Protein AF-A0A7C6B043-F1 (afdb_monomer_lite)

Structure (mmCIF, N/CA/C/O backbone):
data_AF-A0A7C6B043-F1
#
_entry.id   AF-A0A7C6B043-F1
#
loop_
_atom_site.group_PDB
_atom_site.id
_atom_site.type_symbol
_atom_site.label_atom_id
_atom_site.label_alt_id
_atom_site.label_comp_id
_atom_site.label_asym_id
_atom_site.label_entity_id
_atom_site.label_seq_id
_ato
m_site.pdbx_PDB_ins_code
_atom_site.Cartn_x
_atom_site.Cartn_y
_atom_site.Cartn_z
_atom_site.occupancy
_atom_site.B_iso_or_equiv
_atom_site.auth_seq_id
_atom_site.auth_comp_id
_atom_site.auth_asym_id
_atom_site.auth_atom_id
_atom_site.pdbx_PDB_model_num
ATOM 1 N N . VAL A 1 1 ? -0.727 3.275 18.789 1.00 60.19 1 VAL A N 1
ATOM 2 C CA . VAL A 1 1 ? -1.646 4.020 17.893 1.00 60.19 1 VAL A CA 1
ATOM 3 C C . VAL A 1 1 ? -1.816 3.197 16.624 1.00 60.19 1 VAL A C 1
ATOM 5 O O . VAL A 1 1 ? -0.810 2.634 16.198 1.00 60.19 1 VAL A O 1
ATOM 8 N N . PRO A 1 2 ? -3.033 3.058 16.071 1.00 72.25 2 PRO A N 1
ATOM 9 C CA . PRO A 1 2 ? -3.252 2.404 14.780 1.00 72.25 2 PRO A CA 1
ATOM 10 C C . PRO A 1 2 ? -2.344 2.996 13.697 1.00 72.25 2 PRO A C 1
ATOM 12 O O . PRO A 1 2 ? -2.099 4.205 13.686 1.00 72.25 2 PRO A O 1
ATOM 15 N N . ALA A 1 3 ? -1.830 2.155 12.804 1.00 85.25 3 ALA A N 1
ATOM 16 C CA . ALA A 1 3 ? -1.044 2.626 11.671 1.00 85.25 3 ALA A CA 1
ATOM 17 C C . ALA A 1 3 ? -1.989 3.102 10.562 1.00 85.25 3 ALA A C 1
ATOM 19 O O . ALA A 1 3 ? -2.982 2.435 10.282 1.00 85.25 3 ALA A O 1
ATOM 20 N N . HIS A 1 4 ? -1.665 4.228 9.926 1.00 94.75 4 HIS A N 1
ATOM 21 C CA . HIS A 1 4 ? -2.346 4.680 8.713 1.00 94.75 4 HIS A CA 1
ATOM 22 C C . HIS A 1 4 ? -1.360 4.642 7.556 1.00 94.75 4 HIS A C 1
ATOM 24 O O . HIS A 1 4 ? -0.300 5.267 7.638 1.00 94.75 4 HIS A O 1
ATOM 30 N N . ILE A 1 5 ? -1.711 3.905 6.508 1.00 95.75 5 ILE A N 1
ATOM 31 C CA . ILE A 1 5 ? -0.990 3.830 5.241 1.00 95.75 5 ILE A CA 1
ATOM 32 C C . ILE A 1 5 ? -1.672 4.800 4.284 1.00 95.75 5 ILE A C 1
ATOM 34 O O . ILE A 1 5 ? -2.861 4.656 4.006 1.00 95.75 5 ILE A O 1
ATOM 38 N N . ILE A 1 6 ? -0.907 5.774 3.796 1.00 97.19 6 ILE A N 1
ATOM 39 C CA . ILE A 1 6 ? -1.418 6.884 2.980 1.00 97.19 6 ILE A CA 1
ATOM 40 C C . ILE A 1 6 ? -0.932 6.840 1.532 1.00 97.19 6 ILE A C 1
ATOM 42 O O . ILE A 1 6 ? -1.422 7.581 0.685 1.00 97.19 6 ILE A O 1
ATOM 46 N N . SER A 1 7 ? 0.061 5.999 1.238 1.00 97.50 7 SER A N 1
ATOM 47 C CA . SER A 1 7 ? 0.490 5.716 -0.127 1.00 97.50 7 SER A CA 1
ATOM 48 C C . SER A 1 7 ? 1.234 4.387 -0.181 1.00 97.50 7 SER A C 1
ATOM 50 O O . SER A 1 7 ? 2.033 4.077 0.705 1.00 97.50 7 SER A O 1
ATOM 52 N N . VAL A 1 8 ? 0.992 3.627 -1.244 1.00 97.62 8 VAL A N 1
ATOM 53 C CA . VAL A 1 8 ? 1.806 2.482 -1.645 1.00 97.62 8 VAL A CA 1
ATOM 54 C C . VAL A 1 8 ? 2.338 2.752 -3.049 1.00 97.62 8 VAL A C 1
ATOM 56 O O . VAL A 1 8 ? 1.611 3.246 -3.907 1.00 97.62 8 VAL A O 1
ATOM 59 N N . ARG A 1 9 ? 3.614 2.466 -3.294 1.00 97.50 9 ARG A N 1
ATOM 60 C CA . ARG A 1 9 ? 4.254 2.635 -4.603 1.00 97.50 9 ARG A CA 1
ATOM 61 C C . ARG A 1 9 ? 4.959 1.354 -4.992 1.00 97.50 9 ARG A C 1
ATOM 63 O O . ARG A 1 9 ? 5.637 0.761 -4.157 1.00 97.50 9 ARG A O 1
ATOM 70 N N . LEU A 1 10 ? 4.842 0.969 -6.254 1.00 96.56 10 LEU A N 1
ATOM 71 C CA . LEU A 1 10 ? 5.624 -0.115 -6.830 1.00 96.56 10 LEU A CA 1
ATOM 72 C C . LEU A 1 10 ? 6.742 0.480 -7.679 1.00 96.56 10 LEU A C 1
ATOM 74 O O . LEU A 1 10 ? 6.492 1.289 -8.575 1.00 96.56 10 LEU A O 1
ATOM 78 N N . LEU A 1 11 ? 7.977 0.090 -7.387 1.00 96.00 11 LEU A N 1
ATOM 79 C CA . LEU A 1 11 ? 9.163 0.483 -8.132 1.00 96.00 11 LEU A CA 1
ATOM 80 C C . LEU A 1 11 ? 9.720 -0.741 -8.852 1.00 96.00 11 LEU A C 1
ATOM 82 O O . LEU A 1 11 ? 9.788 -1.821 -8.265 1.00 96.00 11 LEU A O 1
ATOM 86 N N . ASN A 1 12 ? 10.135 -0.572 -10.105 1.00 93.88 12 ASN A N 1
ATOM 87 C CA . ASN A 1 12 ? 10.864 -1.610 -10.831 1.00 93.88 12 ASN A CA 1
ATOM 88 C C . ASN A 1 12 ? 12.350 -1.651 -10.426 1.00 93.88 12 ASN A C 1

----

■ Task instructions
Write out the records again so that each line matches the original exactly.

■ Written solution
Protein AF-A0A7C6B043-F1 (afdb_monomer_lite)

Structure (mmCIF, N/CA/C/O backbone):
data_AF-A0A7C6B043-F1
#
_entry.id   AF-A0A7C6B043-F1
#
loop_
_atom_site.group_PDB
_atom_site.id
_atom_site.type_symbol
_atom_site.label_atom_id
_atom_site.label_alt_id
_atom_site.label_comp_id
_atom_site.label_asym_id
_atom_site.label_entity_id
_atom_site.label_seq_id
_ato
m_site.pdbx_PDB_ins_code
_atom_site.Cartn_x
_atom_site.Cartn_y
_atom_site.Cartn_z
_atom_site.occupancy
_atom_site.B_iso_or_equiv
_atom_site.auth_seq_id
_atom_site.auth_comp_id
_atom_site.auth_asym_id
_atom_site.auth_atom_id
_atom_site.pdbx_PDB_model_num
ATOM 1 N N . VAL A 1 1 ? -0.727 3.275 18.789 1.00 60.19 1 VAL A N 1
ATOM 2 C CA . VAL A 1 1 ? -1.646 4.020 17.893 1.00 60.19 1 VAL A CA 1
ATOM 3 C C . VAL A 1 1 ? -1.816 3.197 16.624 1.00 60.19 1 VAL A C 1
ATOM 5 O O . VAL A 1 1 ? -0.810 2.634 16.198 1.00 60.19 1 VAL A O 1
ATOM 8 N N . PRO A 1 2 ? -3.033 3.058 16.071 1.00 72.25 2 PRO A N 1
ATOM 9 C CA . PRO A 1 2 ? -3.252 2.404 14.780 1.00 72.25 2 PRO A CA 1
ATOM 10 C C . PRO A 1 2 ? -2.344 2.996 13.697 1.00 72.25 2 PRO A C 1
ATOM 12 O O . PRO A 1 2 ? -2.099 4.205 13.686 1.00 72.25 2 PRO A O 1
ATOM 15 N N . ALA A 1 3 ? -1.830 2.155 12.804 1.00 85.25 3 ALA A N 1
ATOM 16 C CA . ALA A 1 3 ? -1.044 2.626 11.671 1.00 85.25 3 ALA A CA 1
ATOM 17 C C . ALA A 1 3 ? -1.989 3.102 10.562 1.00 85.25 3 ALA A C 1
ATOM 19 O O . ALA A 1 3 ? -2.982 2.435 10.282 1.00 85.25 3 ALA A O 1
ATOM 20 N N . HIS A 1 4 ? -1.665 4.228 9.926 1.00 94.75 4 HIS A N 1
ATOM 21 C CA . HIS A 1 4 ? -2.346 4.680 8.713 1.00 94.75 4 HIS A CA 1
ATOM 22 C C . HIS A 1 4 ? -1.360 4.642 7.556 1.00 94.75 4 HIS A C 1
ATOM 24 O O . HIS A 1 4 ? -0.300 5.267 7.638 1.00 94.75 4 HIS A O 1
ATOM 30 N N . ILE A 1 5 ? -1.711 3.905 6.508 1.00 95.75 5 ILE A N 1
ATOM 31 C CA . ILE A 1 5 ? -0.990 3.830 5.241 1.00 95.75 5 ILE A CA 1
ATOM 32 C C . ILE A 1 5 ? -1.672 4.800 4.284 1.00 95.75 5 ILE A C 1
ATOM 34 O O . ILE A 1 5 ? -2.861 4.656 4.006 1.00 95.75 5 ILE A O 1
ATOM 38 N N . ILE A 1 6 ? -0.907 5.774 3.796 1.00 97.19 6 ILE A N 1
ATOM 39 C CA . ILE A 1 6 ? -1.418 6.884 2.980 1.00 97.19 6 ILE A CA 1
ATOM 40 C C . ILE A 1 6 ? -0.932 6.840 1.532 1.00 97.19 6 ILE A C 1
ATOM 42 O O . ILE A 1 6 ? -1.422 7.581 0.685 1.00 97.19 6 ILE A O 1
ATOM 46 N N . SER A 1 7 ? 0.061 5.999 1.238 1.00 97.50 7 SER A N 1
ATOM 47 C CA . SER A 1 7 ? 0.490 5.716 -0.127 1.00 97.50 7 SER A CA 1
ATOM 48 C C . SER A 1 7 ? 1.234 4.387 -0.181 1.00 97.50 7 SER A C 1
ATOM 50 O O . SER A 1 7 ? 2.033 4.077 0.705 1.00 97.50 7 SER A O 1
ATOM 52 N N . VAL A 1 8 ? 0.992 3.627 -1.244 1.00 97.62 8 VAL A N 1
ATOM 53 C CA . VAL A 1 8 ? 1.806 2.482 -1.645 1.00 97.62 8 VAL A CA 1
ATOM 54 C C . VAL A 1 8 ? 2.338 2.752 -3.049 1.00 97.62 8 VAL A C 1
ATOM 56 O O . VAL A 1 8 ? 1.611 3.246 -3.907 1.00 97.62 8 VAL A O 1
ATOM 59 N N . ARG A 1 9 ? 3.614 2.466 -3.294 1.00 97.50 9 ARG A N 1
ATOM 60 C CA . ARG A 1 9 ? 4.254 2.635 -4.603 1.00 97.50 9 ARG A CA 1
ATOM 61 C C . ARG A 1 9 ? 4.959 1.354 -4.992 1.00 97.50 9 ARG A C 1
ATOM 63 O O . ARG A 1 9 ? 5.637 0.761 -4.157 1.00 97.50 9 ARG A O 1
ATOM 70 N N . LEU A 1 10 ? 4.842 0.969 -6.254 1.00 96.56 10 LEU A N 1
ATOM 71 C CA . LEU A 1 10 ? 5.624 -0.115 -6.830 1.00 96.56 10 LEU A CA 1
ATOM 72 C C . LEU A 1 10 ? 6.742 0.480 -7.679 1.00 96.56 10 LEU A C 1
ATOM 74 O O . LEU A 1 10 ? 6.492 1.289 -8.575 1.00 96.56 10 LEU A O 1
ATOM 78 N N . LEU A 1 11 ? 7.977 0.090 -7.387 1.00 96.00 11 LEU A N 1
ATOM 79 C CA . LEU A 1 11 ? 9.163 0.483 -8.132 1.00 96.00 11 LEU A CA 1
ATOM 80 C C . LEU A 1 11 ? 9.720 -0.741 -8.852 1.00 96.00 11 LEU A C 1
ATOM 82 O O . LEU A 1 11 ? 9.788 -1.821 -8.265 1.00 96.00 11 LEU A O 1
ATOM 86 N N . ASN A 1 12 ? 10.135 -0.572 -10.105 1.00 93.88 12 ASN A N 1
ATOM 87 C CA . ASN A 1 12 ? 10.864 -1.610 -10.831 1.00 93.88 12 ASN A CA 1
ATOM 88 C C . ASN A 1 12 ? 12.350 -1.651 -10.426 1.00 93.88 12 ASN A C 1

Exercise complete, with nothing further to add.